**Work instruction**.
In which lines of the data does the string "reesei" appear? Copy every one.

*** Opening Records to use ***

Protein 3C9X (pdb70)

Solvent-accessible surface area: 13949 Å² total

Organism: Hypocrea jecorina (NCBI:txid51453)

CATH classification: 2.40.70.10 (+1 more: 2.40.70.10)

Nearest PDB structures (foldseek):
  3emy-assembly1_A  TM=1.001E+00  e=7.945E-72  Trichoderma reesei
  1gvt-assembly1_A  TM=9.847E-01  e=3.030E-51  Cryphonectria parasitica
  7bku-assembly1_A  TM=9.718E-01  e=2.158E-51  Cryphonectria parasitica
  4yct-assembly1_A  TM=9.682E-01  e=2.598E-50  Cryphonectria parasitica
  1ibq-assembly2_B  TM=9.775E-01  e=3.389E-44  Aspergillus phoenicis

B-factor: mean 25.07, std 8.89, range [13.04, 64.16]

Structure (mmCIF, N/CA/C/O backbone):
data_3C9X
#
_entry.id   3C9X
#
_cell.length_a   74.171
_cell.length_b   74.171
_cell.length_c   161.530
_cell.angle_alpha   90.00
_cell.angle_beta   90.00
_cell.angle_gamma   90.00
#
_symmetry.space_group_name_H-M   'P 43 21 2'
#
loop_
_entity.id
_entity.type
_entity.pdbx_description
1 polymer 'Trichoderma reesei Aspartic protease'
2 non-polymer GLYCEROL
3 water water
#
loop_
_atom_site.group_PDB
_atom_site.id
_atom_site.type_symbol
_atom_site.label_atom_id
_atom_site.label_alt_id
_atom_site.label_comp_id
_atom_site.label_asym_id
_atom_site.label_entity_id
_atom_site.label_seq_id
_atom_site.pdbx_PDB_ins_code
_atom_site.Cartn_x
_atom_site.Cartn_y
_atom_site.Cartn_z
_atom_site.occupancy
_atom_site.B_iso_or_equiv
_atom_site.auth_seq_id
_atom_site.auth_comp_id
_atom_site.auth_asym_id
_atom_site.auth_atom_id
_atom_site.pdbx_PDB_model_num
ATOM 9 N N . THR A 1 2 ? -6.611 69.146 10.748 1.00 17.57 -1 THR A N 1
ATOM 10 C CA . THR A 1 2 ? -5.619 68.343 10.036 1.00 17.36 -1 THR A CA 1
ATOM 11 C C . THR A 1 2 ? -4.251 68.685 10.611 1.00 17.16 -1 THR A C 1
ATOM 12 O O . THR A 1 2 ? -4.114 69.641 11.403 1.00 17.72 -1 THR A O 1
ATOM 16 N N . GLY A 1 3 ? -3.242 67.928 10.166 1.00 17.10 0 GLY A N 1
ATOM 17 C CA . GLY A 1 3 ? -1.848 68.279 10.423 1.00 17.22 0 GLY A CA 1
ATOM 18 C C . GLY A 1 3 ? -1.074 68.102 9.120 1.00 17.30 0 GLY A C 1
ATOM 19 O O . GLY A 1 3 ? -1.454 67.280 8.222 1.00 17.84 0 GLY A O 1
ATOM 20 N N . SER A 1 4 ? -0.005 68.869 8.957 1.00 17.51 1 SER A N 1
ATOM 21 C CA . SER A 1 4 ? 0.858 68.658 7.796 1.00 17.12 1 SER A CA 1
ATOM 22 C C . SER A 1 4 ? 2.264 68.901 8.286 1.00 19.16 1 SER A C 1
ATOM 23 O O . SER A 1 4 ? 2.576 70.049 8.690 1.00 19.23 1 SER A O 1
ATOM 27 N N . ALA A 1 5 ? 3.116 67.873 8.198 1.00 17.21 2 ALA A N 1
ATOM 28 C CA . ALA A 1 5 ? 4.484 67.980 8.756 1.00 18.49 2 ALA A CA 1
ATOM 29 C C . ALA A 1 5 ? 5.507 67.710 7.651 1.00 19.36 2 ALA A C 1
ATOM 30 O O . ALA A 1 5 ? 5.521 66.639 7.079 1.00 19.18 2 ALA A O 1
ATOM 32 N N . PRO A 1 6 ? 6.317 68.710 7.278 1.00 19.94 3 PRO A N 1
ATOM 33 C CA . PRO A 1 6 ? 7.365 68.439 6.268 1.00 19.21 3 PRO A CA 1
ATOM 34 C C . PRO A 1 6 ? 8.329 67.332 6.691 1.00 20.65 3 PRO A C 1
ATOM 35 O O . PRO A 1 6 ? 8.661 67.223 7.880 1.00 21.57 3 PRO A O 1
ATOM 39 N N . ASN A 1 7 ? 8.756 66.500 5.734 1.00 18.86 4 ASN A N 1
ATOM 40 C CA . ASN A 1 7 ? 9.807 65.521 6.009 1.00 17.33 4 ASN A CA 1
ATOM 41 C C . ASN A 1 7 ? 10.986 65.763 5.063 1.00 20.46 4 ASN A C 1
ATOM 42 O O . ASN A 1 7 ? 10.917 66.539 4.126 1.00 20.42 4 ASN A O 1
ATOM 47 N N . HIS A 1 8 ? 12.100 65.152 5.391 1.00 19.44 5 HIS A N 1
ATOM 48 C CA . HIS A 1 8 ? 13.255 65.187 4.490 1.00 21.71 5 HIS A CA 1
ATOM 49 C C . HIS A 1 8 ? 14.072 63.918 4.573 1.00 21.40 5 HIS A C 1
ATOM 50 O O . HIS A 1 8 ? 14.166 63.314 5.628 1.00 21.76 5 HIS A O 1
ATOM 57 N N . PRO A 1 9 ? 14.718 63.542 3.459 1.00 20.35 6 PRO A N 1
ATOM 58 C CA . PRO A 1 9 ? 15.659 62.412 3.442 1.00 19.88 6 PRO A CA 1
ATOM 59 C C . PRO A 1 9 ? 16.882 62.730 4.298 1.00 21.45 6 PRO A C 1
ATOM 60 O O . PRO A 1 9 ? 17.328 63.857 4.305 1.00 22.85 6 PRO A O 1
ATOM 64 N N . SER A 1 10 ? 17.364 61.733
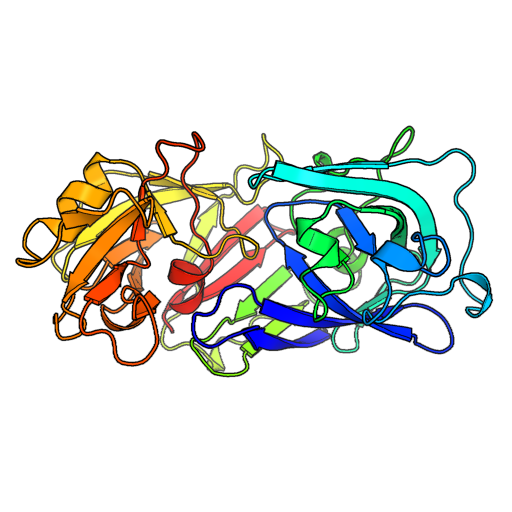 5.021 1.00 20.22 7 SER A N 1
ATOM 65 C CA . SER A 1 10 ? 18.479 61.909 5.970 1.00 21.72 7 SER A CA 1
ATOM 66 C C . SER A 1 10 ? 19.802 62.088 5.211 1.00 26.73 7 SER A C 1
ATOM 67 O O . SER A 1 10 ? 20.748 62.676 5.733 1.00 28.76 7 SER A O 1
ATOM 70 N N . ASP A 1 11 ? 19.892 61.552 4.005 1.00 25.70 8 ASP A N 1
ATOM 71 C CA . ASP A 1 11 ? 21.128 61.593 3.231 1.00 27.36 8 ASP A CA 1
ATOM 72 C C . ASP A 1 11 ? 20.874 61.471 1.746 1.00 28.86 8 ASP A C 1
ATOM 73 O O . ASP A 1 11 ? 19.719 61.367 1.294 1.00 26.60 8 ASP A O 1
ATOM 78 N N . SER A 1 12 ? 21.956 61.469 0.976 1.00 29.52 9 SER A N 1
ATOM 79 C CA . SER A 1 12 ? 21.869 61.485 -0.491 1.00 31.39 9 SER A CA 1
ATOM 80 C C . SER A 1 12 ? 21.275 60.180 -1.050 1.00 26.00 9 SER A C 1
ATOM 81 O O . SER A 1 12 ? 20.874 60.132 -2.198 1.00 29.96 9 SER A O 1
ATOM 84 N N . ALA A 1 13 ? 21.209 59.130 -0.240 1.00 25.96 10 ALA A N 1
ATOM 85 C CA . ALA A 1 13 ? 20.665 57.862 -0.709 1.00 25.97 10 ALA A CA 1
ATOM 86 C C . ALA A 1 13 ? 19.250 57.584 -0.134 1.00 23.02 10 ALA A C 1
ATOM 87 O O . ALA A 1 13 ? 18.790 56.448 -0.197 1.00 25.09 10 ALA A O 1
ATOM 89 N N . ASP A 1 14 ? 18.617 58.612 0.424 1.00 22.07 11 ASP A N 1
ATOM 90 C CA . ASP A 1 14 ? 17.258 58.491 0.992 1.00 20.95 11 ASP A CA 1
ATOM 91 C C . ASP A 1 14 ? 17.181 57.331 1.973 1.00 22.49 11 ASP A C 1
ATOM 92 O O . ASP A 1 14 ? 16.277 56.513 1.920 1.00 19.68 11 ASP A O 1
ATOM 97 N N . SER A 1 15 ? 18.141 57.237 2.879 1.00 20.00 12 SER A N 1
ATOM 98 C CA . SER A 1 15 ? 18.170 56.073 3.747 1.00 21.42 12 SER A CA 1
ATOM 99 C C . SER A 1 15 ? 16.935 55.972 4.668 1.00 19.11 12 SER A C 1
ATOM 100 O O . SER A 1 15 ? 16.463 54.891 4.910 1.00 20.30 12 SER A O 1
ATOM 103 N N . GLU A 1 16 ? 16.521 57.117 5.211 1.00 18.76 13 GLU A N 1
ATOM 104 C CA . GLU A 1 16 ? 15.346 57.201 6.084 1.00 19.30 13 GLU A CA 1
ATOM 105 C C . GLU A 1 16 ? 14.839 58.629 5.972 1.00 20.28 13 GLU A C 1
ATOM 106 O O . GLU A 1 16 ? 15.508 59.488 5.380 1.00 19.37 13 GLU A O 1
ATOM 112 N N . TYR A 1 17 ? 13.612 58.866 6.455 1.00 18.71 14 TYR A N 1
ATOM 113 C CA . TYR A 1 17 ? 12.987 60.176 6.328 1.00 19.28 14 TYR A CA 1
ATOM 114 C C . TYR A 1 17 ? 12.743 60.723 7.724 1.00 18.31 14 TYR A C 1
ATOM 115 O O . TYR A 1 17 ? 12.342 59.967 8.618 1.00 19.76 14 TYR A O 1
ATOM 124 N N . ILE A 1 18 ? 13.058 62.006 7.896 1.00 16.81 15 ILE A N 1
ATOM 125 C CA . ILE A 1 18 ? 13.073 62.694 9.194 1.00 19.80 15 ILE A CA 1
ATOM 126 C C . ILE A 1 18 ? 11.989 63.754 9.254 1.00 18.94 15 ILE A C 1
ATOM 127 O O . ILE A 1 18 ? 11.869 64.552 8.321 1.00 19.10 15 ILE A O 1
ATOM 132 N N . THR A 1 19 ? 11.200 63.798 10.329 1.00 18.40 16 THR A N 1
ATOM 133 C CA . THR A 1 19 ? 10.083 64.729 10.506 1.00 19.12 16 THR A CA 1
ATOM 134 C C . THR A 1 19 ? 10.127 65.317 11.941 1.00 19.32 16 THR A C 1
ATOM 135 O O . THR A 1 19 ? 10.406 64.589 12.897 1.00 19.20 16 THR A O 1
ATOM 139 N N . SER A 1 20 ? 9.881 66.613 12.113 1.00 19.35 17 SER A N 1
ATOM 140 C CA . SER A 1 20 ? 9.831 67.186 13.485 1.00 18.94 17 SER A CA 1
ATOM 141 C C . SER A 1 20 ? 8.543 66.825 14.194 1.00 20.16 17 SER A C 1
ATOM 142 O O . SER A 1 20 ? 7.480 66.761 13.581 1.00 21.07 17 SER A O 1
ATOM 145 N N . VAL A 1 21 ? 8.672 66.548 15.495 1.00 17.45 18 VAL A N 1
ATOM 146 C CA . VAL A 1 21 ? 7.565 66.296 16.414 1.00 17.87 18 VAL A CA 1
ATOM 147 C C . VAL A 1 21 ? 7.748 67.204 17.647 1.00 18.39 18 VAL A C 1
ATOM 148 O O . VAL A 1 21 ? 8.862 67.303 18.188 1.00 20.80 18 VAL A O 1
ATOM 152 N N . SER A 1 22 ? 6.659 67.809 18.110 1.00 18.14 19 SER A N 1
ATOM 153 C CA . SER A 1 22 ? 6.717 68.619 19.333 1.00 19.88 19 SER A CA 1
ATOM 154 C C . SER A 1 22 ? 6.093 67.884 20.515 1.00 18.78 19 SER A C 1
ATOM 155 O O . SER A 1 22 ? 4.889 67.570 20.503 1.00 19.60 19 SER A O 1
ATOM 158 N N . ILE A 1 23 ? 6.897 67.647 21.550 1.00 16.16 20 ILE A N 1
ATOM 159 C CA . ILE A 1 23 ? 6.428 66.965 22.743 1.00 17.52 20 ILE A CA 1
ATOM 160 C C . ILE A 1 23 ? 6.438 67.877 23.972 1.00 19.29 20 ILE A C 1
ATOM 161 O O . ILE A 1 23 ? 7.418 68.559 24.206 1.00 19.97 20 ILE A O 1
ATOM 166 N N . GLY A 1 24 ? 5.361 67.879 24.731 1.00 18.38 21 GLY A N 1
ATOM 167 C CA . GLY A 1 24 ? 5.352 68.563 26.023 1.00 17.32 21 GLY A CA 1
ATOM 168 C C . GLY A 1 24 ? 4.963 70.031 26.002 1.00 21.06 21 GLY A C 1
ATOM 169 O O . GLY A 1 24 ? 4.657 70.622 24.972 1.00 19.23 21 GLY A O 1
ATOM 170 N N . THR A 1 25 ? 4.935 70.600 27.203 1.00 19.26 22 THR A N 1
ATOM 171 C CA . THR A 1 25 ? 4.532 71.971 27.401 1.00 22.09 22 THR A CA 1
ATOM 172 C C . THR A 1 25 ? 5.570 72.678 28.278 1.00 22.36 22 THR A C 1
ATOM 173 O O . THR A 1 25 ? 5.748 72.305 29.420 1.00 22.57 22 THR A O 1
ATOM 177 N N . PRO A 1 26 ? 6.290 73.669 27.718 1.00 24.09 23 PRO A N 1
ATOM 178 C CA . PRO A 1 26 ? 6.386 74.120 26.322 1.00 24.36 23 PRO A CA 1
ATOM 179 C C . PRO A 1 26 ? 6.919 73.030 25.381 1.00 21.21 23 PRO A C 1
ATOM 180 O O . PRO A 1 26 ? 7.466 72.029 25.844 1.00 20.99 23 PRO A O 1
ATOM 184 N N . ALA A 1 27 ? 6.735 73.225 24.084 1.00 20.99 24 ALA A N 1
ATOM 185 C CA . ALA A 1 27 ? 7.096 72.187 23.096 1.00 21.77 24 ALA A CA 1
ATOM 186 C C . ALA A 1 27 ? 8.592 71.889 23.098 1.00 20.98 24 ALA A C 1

*** Closing Records to use ***

**Response**.
  3emy-assembly1_A  TM=1.001E+00  e=7.945E-72  Trichoderma reesei
1 polymer 'Trichoderma reesei Aspartic protease'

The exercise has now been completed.